Extracted data entries:
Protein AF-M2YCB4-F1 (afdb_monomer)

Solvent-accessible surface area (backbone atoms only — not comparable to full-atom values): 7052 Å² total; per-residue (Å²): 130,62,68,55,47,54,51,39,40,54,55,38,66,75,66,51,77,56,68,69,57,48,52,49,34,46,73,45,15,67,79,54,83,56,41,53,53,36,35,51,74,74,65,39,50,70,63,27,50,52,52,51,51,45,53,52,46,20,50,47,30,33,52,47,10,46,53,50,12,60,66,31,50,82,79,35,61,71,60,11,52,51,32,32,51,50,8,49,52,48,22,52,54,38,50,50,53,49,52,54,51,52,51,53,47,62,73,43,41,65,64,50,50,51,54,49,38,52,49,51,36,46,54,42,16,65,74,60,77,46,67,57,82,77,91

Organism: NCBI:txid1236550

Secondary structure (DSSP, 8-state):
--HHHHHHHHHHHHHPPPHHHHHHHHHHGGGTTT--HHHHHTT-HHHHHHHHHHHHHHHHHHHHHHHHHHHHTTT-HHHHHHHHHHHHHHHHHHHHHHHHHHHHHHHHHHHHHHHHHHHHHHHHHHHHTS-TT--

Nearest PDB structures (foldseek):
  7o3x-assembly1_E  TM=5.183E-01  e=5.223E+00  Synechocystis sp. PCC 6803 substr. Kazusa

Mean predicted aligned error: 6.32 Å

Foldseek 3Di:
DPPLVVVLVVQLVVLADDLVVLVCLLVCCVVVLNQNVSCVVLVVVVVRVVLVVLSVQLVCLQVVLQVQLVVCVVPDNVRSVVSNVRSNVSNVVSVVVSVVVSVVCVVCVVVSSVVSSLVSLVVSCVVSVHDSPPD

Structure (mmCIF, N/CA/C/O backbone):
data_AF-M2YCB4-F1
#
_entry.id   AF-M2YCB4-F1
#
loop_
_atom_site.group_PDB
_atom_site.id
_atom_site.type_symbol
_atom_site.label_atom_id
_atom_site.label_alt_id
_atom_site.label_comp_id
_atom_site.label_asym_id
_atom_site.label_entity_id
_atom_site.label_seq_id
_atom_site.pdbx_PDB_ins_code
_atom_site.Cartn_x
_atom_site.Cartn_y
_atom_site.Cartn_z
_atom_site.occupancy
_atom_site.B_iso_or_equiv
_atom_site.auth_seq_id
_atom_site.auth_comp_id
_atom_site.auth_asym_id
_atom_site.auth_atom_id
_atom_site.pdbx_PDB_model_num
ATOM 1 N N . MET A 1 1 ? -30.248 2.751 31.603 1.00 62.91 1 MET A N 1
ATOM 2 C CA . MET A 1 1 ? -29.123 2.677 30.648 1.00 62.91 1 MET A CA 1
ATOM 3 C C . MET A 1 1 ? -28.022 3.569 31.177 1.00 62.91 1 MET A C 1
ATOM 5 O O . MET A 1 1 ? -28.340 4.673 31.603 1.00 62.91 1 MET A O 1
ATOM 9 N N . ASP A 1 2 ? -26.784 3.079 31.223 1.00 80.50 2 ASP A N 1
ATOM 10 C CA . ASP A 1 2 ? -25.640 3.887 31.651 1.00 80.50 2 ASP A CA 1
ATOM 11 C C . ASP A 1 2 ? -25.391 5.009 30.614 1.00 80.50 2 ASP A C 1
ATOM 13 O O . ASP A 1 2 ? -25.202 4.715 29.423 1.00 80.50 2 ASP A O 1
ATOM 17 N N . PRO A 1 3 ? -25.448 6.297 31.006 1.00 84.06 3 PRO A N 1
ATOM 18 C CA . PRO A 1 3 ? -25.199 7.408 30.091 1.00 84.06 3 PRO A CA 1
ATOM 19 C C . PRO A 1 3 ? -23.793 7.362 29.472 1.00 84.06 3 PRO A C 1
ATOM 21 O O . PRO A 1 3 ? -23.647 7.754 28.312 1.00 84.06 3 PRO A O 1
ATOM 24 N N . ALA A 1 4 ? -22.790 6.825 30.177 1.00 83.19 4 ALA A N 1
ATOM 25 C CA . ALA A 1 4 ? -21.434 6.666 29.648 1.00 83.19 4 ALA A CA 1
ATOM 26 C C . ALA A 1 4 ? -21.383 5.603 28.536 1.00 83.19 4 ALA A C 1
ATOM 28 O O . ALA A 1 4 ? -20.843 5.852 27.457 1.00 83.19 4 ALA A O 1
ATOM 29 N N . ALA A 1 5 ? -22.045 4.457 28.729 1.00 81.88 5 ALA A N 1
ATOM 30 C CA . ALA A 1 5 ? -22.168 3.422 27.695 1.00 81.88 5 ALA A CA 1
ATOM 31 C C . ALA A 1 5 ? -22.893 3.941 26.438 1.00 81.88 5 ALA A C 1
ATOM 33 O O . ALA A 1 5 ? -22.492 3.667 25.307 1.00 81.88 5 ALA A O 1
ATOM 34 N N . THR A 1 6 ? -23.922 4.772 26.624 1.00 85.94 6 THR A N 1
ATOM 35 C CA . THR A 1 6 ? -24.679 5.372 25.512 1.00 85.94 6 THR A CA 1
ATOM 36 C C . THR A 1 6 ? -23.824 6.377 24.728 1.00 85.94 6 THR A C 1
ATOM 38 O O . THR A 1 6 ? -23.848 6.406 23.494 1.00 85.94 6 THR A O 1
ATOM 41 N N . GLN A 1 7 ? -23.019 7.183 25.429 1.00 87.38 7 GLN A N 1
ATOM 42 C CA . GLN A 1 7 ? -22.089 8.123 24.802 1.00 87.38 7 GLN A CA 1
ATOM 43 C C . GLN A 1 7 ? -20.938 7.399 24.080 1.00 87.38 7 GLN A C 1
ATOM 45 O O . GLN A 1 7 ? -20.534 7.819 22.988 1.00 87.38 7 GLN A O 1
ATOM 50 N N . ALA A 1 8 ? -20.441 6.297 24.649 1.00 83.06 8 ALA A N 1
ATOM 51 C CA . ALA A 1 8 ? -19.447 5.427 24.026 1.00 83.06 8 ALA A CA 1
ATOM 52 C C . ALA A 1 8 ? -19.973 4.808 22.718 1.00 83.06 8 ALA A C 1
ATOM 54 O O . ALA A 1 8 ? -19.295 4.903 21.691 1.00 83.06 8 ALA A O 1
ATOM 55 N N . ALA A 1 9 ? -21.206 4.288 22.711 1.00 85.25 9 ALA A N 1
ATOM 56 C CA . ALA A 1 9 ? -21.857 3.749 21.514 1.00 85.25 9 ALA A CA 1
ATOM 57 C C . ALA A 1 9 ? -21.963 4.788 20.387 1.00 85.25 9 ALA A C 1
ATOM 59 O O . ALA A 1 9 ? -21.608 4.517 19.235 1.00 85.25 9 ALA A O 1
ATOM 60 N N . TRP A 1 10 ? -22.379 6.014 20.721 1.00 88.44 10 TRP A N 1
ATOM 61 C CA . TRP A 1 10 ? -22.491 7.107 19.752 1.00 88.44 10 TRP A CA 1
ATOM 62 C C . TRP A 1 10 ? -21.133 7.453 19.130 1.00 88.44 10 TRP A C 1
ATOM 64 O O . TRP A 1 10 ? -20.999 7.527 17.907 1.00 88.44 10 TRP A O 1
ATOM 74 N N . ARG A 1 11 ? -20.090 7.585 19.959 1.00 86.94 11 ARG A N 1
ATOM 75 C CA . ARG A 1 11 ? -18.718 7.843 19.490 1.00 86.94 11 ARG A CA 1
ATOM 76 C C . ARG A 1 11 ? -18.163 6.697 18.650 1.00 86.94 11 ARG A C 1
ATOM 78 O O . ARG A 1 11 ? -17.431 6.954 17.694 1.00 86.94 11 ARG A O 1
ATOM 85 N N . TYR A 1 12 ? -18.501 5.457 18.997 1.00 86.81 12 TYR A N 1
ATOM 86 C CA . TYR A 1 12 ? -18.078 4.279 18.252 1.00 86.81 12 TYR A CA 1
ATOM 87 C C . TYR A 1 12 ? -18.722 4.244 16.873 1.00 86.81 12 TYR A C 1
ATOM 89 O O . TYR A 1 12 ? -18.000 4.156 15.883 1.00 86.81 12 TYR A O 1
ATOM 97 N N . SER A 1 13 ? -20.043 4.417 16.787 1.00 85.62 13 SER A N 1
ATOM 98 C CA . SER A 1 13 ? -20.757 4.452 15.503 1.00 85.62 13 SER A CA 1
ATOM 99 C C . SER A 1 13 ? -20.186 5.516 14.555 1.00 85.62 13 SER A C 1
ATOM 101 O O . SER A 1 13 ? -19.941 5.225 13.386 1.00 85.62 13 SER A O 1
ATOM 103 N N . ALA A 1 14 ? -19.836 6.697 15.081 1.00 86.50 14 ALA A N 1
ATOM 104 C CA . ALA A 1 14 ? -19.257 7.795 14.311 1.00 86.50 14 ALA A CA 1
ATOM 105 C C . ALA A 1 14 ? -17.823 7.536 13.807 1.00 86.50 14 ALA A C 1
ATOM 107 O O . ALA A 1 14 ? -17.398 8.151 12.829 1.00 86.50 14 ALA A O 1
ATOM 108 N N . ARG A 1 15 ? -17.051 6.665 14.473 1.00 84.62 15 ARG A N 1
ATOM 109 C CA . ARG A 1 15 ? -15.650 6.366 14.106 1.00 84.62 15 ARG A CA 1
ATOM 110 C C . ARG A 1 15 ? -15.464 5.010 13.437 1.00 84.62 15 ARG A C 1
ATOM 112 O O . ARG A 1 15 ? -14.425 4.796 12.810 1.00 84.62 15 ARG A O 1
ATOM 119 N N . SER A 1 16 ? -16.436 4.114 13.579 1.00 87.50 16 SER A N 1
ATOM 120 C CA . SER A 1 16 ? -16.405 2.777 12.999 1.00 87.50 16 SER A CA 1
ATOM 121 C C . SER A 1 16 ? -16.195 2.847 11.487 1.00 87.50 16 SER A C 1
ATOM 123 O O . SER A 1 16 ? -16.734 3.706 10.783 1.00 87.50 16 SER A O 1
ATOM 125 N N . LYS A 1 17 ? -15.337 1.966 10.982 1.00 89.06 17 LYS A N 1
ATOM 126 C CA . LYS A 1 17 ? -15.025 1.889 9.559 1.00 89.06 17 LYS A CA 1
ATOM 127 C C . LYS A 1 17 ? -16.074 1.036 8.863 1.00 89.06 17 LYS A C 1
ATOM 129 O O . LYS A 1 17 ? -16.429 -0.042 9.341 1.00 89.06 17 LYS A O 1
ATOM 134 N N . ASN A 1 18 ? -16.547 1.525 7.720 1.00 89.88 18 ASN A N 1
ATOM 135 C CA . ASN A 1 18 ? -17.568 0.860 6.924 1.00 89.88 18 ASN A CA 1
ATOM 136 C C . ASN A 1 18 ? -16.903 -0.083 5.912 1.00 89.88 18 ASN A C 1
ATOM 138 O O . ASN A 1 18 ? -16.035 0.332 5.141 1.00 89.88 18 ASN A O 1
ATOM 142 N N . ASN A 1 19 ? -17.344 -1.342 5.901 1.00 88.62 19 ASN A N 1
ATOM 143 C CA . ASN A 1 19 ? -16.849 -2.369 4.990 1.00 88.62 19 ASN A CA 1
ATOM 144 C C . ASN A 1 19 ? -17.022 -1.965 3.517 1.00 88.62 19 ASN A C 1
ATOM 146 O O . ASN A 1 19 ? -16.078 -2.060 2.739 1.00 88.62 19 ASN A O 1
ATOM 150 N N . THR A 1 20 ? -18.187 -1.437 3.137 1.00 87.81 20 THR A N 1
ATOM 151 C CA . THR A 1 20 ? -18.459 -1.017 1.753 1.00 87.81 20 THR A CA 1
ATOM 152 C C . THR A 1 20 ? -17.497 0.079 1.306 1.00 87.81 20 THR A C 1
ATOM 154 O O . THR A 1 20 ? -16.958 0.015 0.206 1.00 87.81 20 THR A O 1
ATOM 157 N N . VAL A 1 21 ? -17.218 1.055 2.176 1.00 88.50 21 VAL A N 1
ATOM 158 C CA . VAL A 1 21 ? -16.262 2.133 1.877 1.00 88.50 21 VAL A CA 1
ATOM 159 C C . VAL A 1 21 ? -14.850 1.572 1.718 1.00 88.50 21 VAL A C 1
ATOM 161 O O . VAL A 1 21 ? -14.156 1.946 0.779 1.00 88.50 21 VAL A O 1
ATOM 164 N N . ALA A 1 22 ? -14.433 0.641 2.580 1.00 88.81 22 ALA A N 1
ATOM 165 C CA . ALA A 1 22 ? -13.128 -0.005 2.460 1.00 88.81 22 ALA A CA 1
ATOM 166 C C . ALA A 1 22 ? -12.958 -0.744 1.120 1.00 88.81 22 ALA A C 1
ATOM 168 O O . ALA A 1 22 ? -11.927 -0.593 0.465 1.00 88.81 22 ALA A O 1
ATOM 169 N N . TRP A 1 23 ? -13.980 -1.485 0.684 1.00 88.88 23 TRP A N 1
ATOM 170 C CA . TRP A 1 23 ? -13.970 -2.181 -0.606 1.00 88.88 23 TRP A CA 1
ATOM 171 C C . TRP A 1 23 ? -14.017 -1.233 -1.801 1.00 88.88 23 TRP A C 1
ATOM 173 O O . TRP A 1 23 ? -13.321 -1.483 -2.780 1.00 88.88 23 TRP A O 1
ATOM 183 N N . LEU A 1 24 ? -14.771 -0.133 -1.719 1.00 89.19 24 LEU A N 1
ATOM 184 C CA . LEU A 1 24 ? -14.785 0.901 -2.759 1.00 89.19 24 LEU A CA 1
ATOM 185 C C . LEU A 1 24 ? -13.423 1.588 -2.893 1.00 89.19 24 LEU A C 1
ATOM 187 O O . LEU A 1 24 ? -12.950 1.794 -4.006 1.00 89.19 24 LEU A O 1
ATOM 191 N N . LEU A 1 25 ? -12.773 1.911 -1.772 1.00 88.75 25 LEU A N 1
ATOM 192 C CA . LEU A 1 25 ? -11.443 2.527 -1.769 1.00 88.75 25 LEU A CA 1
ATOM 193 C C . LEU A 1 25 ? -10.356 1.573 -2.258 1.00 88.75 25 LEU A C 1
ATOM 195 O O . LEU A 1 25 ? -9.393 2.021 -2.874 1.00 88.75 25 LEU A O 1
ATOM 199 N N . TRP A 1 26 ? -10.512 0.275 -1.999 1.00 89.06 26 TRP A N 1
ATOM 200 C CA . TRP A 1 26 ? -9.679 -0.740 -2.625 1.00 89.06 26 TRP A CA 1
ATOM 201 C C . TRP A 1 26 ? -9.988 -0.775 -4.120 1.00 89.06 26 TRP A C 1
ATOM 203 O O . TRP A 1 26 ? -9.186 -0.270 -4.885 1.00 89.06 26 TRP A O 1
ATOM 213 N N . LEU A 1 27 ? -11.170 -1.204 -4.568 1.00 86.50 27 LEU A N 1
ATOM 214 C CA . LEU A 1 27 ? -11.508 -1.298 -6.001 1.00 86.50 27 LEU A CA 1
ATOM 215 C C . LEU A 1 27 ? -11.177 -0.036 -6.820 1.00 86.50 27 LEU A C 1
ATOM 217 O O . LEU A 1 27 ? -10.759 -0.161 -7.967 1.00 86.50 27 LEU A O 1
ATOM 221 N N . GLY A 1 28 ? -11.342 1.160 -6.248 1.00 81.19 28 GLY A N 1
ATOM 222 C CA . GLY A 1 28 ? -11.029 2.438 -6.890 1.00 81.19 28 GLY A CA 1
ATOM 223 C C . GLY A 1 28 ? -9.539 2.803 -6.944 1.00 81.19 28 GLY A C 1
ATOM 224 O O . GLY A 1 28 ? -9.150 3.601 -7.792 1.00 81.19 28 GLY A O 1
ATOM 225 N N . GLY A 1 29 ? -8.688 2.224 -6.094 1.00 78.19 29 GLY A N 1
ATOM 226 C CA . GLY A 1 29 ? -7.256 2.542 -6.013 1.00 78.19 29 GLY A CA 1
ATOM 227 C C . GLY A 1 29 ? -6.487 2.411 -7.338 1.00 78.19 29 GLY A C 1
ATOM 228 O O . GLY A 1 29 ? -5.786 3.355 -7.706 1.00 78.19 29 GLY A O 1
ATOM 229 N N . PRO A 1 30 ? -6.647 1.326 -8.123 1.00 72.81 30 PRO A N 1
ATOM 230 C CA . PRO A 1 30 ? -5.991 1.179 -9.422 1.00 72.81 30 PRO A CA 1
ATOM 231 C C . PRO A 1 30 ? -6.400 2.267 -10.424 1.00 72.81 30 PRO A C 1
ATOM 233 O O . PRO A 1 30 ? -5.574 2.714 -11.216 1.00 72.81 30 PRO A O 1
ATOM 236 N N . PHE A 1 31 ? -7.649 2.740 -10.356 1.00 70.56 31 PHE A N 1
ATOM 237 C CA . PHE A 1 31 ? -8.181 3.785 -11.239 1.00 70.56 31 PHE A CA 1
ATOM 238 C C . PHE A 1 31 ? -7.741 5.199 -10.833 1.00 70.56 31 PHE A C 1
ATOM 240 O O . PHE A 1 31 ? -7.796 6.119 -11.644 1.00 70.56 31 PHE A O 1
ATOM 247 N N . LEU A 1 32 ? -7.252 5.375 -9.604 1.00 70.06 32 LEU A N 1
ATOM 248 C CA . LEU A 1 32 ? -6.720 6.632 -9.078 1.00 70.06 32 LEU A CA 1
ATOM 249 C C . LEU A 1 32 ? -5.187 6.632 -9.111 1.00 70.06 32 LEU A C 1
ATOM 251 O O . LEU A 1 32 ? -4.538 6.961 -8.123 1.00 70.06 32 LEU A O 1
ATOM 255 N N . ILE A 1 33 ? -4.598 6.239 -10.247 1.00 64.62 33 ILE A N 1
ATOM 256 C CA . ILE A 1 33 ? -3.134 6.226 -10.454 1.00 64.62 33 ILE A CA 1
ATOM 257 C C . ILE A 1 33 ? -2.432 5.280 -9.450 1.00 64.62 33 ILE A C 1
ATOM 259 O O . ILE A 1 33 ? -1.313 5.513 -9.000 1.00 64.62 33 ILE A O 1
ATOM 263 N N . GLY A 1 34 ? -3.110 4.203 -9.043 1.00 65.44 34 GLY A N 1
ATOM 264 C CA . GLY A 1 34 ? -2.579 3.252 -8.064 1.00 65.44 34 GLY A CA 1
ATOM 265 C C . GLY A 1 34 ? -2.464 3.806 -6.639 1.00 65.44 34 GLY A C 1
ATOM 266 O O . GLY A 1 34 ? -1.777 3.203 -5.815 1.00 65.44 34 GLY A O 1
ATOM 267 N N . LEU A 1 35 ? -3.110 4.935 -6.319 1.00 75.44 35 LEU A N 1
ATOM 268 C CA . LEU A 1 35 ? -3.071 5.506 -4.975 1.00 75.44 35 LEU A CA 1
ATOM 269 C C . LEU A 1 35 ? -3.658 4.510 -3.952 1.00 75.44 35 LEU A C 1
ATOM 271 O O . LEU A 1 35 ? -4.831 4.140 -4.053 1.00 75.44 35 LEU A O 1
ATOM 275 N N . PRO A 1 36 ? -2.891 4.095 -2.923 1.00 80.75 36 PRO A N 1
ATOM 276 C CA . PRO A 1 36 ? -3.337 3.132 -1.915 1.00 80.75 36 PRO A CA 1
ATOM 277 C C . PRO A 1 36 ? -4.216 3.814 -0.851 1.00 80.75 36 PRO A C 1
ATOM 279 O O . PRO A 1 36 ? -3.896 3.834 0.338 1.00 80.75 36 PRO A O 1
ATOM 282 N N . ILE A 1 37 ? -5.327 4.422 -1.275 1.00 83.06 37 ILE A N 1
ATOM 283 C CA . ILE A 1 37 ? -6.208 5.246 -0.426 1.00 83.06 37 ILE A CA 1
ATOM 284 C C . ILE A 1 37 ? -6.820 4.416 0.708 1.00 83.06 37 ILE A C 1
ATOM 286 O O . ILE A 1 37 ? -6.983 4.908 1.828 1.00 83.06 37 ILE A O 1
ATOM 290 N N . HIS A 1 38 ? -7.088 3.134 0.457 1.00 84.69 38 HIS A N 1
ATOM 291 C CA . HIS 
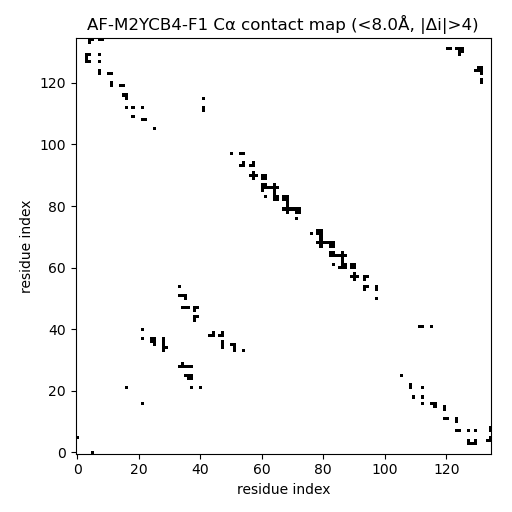A 1 38 ? -7.553 2.201 1.480 1.00 84.69 38 HIS A CA 1
ATOM 292 C C . HIS A 1 38 ? -6.552 2.068 2.636 1.00 84.69 38 HIS A C 1
ATOM 294 O O . HIS A 1 38 ? -6.971 2.005 3.789 1.00 84.69 38 HIS A O 1
ATOM 300 N N . ASP A 1 39 ? -5.240 2.101 2.386 1.00 84.69 39 ASP A N 1
ATOM 301 C CA . ASP A 1 39 ? -4.245 2.028 3.463 1.00 84.69 39 ASP A CA 1
ATOM 302 C C . ASP A 1 39 ? -4.295 3.255 4.378 1.00 84.69 39 ASP A C 1
ATOM 304 O O . ASP A 1 39 ? -4.235 3.106 5.603 1.00 84.69 39 ASP A O 1
ATOM 308 N N . PHE A 1 40 ? -4.482 4.450 3.813 1.00 86.25 40 PHE A N 1
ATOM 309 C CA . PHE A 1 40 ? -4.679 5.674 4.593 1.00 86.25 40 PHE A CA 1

EXERCISE REQUIREMENTS: Copy the lines above exactly. Start with the line containing "ATOM 159 C C", end with the line containing "ATOM 165 C CA", and include both.

OUTPUT OF THE TASK:
ATOM 159 C C . VAL A 1 21 ? -14.850 1.572 1.718 1.00 88.50 21 VAL A C 1
ATOM 161 O O . VAL A 1 21 ? -14.156 1.946 0.779 1.00 88.50 21 VAL A O 1
ATOM 164 N N . ALA A 1 22 ? -14.433 0.641 2.580 1.00 88.81 22 ALA A N 1
ATOM 165 C CA . ALA A 1 22 ? -13.128 -0.005 2.460 1.00 88.81 22 ALA A CA 1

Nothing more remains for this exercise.